:: To do ::
The lines from the start of the data through the line containing "ATOM 27 N N" are to be reproduced exactly, both ends included.

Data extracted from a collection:
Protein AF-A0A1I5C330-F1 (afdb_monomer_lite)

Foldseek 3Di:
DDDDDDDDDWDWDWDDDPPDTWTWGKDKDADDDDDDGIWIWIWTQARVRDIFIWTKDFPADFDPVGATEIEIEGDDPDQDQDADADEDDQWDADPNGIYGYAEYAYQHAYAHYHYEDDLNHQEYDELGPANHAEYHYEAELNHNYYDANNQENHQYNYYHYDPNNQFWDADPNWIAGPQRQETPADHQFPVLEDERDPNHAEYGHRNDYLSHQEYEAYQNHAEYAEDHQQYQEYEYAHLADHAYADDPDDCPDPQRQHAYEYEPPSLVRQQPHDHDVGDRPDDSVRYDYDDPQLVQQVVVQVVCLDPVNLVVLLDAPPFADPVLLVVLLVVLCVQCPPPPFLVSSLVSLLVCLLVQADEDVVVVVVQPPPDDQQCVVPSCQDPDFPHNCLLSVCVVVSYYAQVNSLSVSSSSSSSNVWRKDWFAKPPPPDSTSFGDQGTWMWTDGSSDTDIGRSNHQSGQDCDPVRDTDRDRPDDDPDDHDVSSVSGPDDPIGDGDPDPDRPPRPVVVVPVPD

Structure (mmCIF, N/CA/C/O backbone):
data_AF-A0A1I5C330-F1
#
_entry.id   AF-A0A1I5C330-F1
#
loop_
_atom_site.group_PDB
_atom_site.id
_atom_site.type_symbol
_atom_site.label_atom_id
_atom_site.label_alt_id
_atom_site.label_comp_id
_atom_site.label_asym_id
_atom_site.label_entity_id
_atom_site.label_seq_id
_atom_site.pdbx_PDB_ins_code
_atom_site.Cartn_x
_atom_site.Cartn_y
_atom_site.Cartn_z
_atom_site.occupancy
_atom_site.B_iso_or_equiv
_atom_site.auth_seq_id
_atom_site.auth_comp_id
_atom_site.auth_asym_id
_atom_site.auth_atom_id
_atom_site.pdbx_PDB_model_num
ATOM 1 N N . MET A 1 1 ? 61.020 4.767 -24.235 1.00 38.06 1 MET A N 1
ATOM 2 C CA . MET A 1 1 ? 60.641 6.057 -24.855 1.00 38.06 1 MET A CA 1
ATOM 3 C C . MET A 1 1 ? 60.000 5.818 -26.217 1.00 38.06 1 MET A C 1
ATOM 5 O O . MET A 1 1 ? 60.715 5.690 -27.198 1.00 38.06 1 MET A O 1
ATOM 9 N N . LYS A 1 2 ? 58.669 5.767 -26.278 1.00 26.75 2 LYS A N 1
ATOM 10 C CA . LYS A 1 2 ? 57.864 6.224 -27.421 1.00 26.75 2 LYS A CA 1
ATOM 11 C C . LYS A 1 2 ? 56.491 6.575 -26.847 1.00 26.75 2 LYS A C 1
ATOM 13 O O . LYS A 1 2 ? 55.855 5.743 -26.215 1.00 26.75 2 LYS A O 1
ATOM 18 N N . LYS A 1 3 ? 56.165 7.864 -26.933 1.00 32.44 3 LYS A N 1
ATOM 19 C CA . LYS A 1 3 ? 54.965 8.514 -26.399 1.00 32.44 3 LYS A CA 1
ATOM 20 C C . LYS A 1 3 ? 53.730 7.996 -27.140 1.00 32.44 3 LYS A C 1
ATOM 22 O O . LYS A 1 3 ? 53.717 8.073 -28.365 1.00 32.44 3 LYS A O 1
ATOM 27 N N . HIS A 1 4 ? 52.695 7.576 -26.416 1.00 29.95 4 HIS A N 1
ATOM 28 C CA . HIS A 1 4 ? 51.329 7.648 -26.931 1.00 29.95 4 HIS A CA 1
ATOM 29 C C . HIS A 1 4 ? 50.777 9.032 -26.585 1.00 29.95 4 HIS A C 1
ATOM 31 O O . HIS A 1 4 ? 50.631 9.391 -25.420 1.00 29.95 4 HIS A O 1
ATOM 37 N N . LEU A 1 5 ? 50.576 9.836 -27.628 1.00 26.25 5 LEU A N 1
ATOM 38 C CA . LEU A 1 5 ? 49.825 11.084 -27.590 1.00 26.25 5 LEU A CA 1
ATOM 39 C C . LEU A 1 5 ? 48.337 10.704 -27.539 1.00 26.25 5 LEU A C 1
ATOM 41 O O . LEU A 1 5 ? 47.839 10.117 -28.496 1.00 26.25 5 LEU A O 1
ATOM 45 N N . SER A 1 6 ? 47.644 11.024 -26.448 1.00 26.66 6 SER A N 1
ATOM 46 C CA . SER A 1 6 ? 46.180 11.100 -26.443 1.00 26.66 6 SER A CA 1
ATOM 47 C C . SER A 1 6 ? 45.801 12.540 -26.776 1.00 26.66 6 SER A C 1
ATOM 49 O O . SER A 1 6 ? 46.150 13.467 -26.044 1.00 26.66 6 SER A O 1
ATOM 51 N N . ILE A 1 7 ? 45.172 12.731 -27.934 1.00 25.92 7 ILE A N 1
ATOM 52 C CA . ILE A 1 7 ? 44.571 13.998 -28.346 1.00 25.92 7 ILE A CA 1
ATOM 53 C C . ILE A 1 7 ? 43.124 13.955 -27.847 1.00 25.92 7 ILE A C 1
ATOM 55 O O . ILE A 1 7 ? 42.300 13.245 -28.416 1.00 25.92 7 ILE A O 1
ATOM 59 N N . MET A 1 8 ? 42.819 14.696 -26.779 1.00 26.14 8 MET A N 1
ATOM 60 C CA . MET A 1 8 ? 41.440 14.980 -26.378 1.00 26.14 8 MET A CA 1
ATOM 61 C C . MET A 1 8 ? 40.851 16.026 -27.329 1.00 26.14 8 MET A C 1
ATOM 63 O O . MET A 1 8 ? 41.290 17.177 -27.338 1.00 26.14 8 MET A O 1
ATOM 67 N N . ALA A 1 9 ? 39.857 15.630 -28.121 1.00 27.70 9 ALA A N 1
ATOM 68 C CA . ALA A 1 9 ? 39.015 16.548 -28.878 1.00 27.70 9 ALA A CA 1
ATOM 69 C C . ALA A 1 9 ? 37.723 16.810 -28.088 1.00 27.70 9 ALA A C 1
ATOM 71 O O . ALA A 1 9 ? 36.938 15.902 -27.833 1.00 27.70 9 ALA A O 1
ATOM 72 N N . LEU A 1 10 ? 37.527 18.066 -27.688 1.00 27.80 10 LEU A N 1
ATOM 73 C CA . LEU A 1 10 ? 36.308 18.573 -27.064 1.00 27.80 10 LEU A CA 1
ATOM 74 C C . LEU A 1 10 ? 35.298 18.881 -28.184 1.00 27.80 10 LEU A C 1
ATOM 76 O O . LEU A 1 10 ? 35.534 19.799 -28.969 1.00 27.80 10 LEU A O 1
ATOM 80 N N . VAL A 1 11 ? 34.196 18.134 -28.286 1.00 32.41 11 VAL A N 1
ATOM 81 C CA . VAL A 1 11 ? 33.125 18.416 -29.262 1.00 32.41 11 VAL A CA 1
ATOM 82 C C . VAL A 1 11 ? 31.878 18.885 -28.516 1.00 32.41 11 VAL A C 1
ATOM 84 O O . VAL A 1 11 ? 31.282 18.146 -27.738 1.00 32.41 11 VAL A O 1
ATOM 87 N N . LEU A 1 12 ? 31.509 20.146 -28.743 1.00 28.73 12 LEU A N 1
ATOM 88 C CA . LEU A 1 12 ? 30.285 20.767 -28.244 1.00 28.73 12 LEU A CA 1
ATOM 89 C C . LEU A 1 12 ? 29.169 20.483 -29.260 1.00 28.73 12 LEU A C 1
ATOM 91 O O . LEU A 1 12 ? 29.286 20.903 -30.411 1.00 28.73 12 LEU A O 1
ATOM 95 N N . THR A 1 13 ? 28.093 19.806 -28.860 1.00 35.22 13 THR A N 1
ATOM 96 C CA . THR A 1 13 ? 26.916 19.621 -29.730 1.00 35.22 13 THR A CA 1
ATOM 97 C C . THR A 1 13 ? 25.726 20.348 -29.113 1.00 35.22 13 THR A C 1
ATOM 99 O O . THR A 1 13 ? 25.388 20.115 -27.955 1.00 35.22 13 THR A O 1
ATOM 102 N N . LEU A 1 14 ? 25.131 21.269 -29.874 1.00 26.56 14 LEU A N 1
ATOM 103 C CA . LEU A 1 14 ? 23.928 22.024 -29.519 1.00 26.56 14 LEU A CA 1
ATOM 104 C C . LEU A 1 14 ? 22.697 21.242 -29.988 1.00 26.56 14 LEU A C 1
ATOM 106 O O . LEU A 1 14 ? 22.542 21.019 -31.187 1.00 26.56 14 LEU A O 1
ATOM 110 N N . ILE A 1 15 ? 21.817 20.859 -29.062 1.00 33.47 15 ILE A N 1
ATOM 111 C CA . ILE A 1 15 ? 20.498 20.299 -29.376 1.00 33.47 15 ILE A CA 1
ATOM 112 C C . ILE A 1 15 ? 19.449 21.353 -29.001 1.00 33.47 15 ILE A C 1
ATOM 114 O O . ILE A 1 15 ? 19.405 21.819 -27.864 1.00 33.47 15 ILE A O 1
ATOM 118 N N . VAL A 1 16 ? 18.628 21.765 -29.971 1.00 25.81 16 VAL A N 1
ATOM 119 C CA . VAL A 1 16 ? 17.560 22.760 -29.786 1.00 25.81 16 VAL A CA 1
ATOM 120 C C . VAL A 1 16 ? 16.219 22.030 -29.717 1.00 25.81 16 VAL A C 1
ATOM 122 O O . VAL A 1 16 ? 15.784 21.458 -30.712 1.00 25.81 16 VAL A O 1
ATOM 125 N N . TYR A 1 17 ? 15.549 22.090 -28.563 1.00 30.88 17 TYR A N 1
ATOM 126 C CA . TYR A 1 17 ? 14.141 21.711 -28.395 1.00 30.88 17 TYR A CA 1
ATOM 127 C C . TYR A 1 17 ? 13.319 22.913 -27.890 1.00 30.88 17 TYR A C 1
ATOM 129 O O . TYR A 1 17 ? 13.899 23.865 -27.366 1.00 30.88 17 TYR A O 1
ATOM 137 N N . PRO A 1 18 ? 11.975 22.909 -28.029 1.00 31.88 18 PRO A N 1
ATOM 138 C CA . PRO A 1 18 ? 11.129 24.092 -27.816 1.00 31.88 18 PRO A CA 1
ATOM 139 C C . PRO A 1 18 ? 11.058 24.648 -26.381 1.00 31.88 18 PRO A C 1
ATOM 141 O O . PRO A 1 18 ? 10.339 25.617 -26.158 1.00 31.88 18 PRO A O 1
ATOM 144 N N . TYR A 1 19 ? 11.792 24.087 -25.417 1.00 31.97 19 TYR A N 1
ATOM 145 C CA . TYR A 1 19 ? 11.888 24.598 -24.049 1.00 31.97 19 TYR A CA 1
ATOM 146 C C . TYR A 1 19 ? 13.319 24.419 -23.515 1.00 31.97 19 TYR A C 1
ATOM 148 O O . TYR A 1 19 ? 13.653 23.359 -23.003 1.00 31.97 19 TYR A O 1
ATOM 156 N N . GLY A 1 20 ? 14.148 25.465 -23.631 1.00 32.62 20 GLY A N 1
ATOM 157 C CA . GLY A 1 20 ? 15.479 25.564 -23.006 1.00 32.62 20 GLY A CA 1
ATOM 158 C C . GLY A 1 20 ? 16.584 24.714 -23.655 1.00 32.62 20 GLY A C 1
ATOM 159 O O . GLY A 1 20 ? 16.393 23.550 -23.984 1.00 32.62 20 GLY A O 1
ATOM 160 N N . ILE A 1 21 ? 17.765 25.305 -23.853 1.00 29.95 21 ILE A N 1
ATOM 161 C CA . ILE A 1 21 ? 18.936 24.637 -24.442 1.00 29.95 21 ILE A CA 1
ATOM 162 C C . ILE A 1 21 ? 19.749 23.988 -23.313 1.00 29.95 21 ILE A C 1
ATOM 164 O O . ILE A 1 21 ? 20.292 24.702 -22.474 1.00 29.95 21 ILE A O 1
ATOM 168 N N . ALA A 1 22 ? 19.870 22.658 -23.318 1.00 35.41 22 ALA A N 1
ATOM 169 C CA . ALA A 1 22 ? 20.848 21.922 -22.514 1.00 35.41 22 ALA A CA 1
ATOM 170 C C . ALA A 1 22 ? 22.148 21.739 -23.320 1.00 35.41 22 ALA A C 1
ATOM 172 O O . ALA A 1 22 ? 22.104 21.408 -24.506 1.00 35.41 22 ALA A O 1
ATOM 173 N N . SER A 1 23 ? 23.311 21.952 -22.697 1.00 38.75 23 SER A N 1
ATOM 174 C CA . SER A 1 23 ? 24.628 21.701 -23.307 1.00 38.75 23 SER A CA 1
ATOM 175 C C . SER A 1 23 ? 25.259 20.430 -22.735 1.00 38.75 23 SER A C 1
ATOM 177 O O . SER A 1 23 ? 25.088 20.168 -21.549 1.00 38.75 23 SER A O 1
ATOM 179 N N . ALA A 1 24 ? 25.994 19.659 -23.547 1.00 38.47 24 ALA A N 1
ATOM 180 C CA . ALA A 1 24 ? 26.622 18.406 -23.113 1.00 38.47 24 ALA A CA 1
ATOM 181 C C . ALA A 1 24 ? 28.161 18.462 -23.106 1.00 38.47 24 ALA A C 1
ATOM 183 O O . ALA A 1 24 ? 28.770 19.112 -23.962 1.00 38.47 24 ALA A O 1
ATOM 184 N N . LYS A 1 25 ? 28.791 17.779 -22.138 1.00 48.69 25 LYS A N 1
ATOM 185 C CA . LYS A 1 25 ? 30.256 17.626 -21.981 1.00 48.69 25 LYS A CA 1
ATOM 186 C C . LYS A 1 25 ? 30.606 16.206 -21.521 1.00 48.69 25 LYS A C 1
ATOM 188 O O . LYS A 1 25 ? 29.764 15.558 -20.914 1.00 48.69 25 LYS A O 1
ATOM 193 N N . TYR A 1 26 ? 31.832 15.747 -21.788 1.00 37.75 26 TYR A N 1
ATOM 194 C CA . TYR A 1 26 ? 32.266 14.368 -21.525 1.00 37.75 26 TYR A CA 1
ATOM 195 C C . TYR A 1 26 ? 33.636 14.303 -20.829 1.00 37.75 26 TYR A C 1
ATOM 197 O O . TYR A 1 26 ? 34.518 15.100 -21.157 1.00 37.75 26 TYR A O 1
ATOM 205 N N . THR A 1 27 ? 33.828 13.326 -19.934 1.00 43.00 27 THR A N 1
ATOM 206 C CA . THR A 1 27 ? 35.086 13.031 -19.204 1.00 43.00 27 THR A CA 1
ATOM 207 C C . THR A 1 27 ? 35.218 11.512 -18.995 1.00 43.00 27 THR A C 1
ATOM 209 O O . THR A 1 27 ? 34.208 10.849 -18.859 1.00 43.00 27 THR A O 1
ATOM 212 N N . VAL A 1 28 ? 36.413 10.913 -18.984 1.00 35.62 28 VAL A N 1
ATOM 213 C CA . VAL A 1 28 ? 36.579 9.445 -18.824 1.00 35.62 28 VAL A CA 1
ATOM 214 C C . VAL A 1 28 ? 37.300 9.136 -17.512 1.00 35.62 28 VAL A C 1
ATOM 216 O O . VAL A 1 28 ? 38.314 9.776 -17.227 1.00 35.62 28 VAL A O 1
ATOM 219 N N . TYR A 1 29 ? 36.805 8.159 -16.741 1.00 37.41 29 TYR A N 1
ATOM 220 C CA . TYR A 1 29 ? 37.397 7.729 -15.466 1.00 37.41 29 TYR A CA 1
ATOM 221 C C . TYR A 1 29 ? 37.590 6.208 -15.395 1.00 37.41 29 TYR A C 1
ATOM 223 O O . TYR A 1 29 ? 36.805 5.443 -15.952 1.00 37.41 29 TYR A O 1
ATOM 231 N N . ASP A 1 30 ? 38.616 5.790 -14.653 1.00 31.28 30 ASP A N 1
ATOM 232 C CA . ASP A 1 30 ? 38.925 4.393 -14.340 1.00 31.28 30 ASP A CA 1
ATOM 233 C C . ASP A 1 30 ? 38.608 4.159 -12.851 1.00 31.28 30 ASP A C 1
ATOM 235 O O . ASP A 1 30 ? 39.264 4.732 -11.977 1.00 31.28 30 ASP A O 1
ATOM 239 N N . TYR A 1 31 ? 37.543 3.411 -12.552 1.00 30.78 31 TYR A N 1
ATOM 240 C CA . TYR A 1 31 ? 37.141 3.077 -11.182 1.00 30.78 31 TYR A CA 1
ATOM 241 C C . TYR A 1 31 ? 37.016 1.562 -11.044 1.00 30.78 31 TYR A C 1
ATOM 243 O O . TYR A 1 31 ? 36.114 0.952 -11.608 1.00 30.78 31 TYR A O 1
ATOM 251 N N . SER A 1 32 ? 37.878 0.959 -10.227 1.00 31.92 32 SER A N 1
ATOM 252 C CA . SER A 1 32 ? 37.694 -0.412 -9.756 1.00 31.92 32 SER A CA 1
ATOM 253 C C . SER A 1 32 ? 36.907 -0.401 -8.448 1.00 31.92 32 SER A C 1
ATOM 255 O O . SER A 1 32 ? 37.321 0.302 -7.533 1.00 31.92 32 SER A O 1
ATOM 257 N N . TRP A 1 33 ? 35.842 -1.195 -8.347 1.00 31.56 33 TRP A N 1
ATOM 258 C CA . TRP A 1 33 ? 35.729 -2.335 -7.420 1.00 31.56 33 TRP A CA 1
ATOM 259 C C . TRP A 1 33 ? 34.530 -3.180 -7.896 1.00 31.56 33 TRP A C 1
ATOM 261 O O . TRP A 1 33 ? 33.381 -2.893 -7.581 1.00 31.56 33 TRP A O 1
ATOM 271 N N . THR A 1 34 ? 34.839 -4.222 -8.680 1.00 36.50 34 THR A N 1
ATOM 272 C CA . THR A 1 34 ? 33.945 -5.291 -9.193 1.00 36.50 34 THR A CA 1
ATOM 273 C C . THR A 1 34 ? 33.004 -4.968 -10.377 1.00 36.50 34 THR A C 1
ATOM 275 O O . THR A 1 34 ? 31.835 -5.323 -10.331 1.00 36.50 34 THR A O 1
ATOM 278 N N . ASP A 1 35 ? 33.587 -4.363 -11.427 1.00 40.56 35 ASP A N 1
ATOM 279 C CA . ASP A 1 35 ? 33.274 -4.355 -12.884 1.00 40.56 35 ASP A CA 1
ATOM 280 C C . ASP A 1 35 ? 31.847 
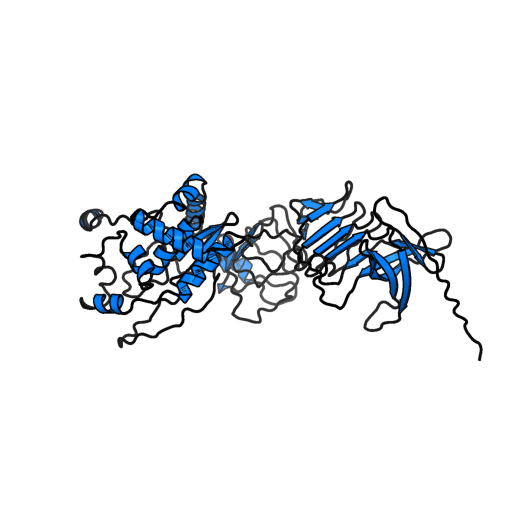-4.110 -13.425 1.00 40.56 35 ASP A C 1
ATOM 282 O O . ASP A 1 35 ? 30.889 -4.767 -13.018 1.00 40.56 35 ASP A O 1
ATOM 286 N N . PRO A 1 36 ? 31.709 -3.225 -14.442 1.00 44.47 36 PRO A N 1
ATOM 287 C CA . PRO A 1 36 ? 32.526 -3.250 -15.667 1.00 44.47 36 PRO A CA 1
ATOM 288 C C . PRO A 1 36 ? 33.583 -2.145 -15.789 1.00 44.47 36 PRO A C 1
ATOM 290 O O . PRO A 1 36 ? 33.391 -1.014 -15.344 1.00 44.47 36 PRO A O 1
ATOM 293 N N . GLU A 1 37 ? 34.666 -2.504 -16.473 1.00 52.25 37 GLU A N 1
ATOM 294 C CA . GLU A 1 37 ? 35.767 -1.659 -16.921 1.00 52.25 37 GLU A CA 1
ATOM 295 C C . GLU A 1 37 ? 35.253 -0.432 -17.714 1.00 52.25 37 GLU A C 1
ATOM 297 O O . GLU A 1 37 ? 34.494 -0.573 -18.668 1.00 52.25 37 GLU A O 1
ATOM 302 N N . PHE A 1 38 ? 35.722 0.765 -17.339 1.00 55.75 38 PHE A N 1
ATOM 303 C CA . PHE A 1 38 ? 35.530 2.067 -18.009 1.00 55.75 38 PHE A CA 1
ATOM 304 C C . PHE A 1 38 ? 34.104 2.647 -18.062 1.00 55.75 38 PHE A C 1
ATOM 306 O O . PHE A 1 38 ? 33.277 2.291 -18.898 1.00 55.75 38 PHE A O 1
ATOM 313 N N . PHE A 1 39 ? 33.876 3.706 -17.276 1.00 65.62 39 PHE A N 1
ATOM 314 C CA . PHE A 1 39 ? 32.726 4.591 -17.461 1.00 65.62 39 PHE A CA 1
ATOM 315 C C . PHE A 1 39 ? 33.145 5.891 -18.145 1.00 65.62 39 PHE A C 1
ATOM 317 O O . PHE A 1 39 ? 34.134 6.535 -17.776 1.00 65.62 39 PHE A O 1
ATOM 324 N N . CYS A 1 40 ? 32.353 6.293 -19.133 1.00 76.94 40 CYS A N 1
ATOM 325 C CA . CYS A 1 40 ? 32.440 7.616 -19.731 1.00 76.94 40 CYS A CA 1
ATOM 326 C C . CYS A 1 40 ? 31.372 8.524 -19.132 1.00 76.94 40 CYS A C 1
ATOM 328 O O . CYS A 1 40 ? 30.250 8.098 -18.872 1.00 76.94 40 CYS A O 1
ATOM 330 N N . ASP A 1 41 ? 31.714 9.787 -18.948 1.00 82.62 41 ASP A N 1
ATOM 331 C CA . ASP A 1 41 ? 30.824 10.782 -18.384 1.00 82.62 41 ASP A CA 1
ATOM 332 C C . ASP A 1 41 ? 30.071 11.479 -19.503 1.00 82.62 41 ASP A C 1
ATOM 334 O O . ASP A 1 41 ? 30.638 11.817 -20.542 1.00 82.62 41 ASP A O 1
ATOM 338 N N . TYR A 1 42 ? 28.798 11.730 -19.254 1.00 82.25 42 TYR A N 1
ATOM 339 C CA . TYR A 1 42 ? 27.921 12.539 -20.070 1.00 82.25 42 TYR A CA 1
ATOM 340 C C . TYR A 1 42 ? 27.253 13.562 -19.159 1.00 82.25 42 TYR A C 1
ATOM 342 O O . TYR A 1 42 ? 26.416 13.227 -18.323 1.00 82.25 42 TYR A O 1
ATOM 350 N N . THR A 1 43 ? 27.613 14.829 -19.305 1.00 81.81 43 THR A N 1
ATOM 351 C CA . THR A 1 43 ? 27.001 15.912 -18.543 1.00 81.81 43 THR A CA 1
ATOM 352 C C . THR A 1 43 ? 25.743 16.408 -19.248 1.00 81.81 43 THR A C 1
ATOM 354 O O . THR A 1 43 ? 25.810 16.819 -20.402 1.00 81.81 43 THR A O 1
ATOM 357 N N . VAL A 1 44 ? 24.615 16.425 -18.542 1.00 74.94 44 VAL A N 1
ATOM 358 C CA . VAL A 1 44 ? 23.371 17.100 -18.928 1.00 74.94 44 VAL A CA 1
ATOM 359 C C . VAL A 1 44 ? 23.280 18.415 -18.157 1.00 74.94 44 VAL A C 1
ATOM 361 O O . VAL A 1 44 ? 23.308 18.411 -16.927 1.00 74.94 44 VAL A O 1
ATOM 364 N N . THR A 1 45 ? 23.129 19.544 -18.849 1.00 76.69 45 THR A N 1
ATOM 365 C CA . THR A 1 45 ? 22.771 20.818 -18.202 1.00 76.69 45 THR A CA 1
ATOM 366 C C . THR A 1 45 ? 21.252 20.941 -18.082 1.00 76.69 45 THR A C 1
ATOM 368 O O . THR A 1 45 ? 20.548 20.977 -19.088 1.00 76.69 45 THR A O 1
ATOM 371 N N . LEU A 1 46 ? 20.745 21.026 -16.856 1.00 71.00 46 LEU A N 1
ATOM 372 C CA . LEU A 1 46 ? 19.332 21.235 -16.545 1.00 71.00 46 LEU A CA 1
ATOM 373 C C . LEU A 1 46 ? 18.885 22.686 -16.832 1.00 71.00 46 LEU 
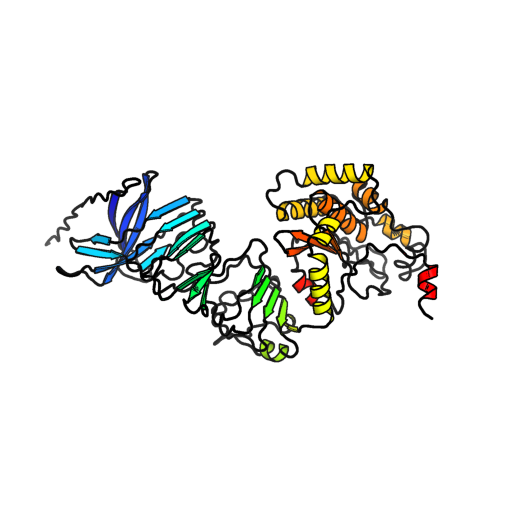A C 1
ATOM 375 O O . LEU A 1 46 ? 19.724 23.589 -16.887 1.00 71.00 46 LEU A O 1
ATOM 379 N N . PRO A 1 47 ? 17.566 22.965 -16.941 1.00 69.31 47 PRO A N 1
ATOM 380 C CA . PRO A 1 47 ? 17.047 24.315 -17.205 1.00 69.31 47 PRO A CA 1
ATOM 381 C C . PRO A 1 47 ? 17.456 25.385 -16.180 1.00 69.31 47 PRO A C 1
ATOM 383 O O . PRO A 1 47 ? 17.487 26.572 -16.496 1.00 69.31 47 PRO A O 1
ATOM 386 N N . ASN A 1 48 ? 17.776 24.977 -14.951 1.00 69.88 48 ASN A N 1
ATOM 387 C CA . ASN A 1 48 ? 18.274 25.842 -13.878 1.00 69.88 48 ASN A CA 1
ATOM 388 C C . ASN A 1 48 ? 19.804 26.062 -13.924 1.00 69.88 48 ASN A C 1
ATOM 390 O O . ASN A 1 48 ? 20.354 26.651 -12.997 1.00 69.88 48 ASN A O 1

:: Task answer ::
Protein AF-A0A1I5C330-F1 (afdb_monomer_lite)

Foldseek 3Di:
DDDDDDDDDWDWDWDDDPPDTWTWGKDKDADDDDDDGIWIWIWTQARVRDIFIWTKDFPADFDPVGATEIEIEGDDPDQDQDADADEDDQWDADPNGIYGYAEYAYQHAYAHYHYEDDLNHQEYDELGPANHAEYHYEAELNHNYYDANNQENHQYNYYHYDPNNQFWDADPNWIAGPQRQETPADHQFPVLEDERDPNHAEYGHRNDYLSHQEYEAYQNHAEYAEDHQQYQEYEYAHLADHAYADDPDDCPDPQRQHAYEYEPPSLVRQQPHDHDVGDRPDDSVRYDYDDPQLVQQVVVQVVCLDPVNLVVLLDAPPFADPVLLVVLLVVLCVQCPPPPFLVSSLVSLLVCLLVQADEDVVVVVVQPPPDDQQCVVPSCQDPDFPHNCLLSVCVVVSYYAQVNSLSVSSSSSSSNVWRKDWFAKPPPPDSTSFGDQGTWMWTDGSSDTDIGRSNHQSGQDCDPVRDTDRDRPDDDPDDHDVSSVSGPDDPIGDGDPDPDRPPRPVVVVPVPD

Structure (mmCIF, N/CA/C/O backbone):
data_AF-A0A1I5C330-F1
#
_entry.id   AF-A0A1I5C330-F1
#
loop_
_atom_site.group_PDB
_atom_site.id
_atom_site.type_symbol
_atom_site.label_atom_id
_atom_site.label_alt_id
_atom_site.label_comp_id
_atom_site.label_asym_id
_atom_site.label_entity_id
_atom_site.label_seq_id
_atom_site.pdbx_PDB_ins_code
_atom_site.Cartn_x
_atom_site.Cartn_y
_atom_site.Cartn_z
_atom_site.occupancy
_atom_site.B_iso_or_equiv
_atom_site.auth_seq_id
_atom_site.auth_comp_id
_atom_site.auth_asym_id
_atom_site.auth_atom_id
_atom_site.pdbx_PDB_model_num
ATOM 1 N N . MET A 1 1 ? 61.020 4.767 -24.235 1.00 38.06 1 MET A N 1
ATOM 2 C CA . MET A 1 1 ? 60.641 6.057 -24.855 1.00 38.06 1 MET A CA 1
ATOM 3 C C . MET A 1 1 ? 60.000 5.818 -26.217 1.00 38.06 1 MET A C 1
ATOM 5 O O . MET A 1 1 ? 60.715 5.690 -27.198 1.00 38.06 1 MET A O 1
ATOM 9 N N . LYS A 1 2 ? 58.669 5.767 -26.278 1.00 26.75 2 LYS A N 1
ATOM 10 C CA . LYS A 1 2 ? 57.864 6.224 -27.421 1.00 26.75 2 LYS A CA 1
ATOM 11 C C . LYS A 1 2 ? 56.491 6.575 -26.847 1.00 26.75 2 LYS A C 1
ATOM 13 O O . LYS A 1 2 ? 55.855 5.743 -26.215 1.00 26.75 2 LYS A O 1
ATOM 18 N N . LYS A 1 3 ? 56.165 7.864 -26.933 1.00 32.44 3 LYS A N 1
ATOM 19 C CA . LYS A 1 3 ? 54.965 8.514 -26.399 1.00 32.44 3 LYS A CA 1
ATOM 20 C C . LYS A 1 3 ? 53.730 7.996 -27.140 1.00 32.44 3 LYS A C 1
ATOM 22 O O . LYS A 1 3 ? 53.717 8.073 -28.365 1.00 32.44 3 LYS A O 1
ATOM 27 N N . HIS A 1 4 ? 52.695 7.576 -26.416 1.00 29.95 4 HIS A N 1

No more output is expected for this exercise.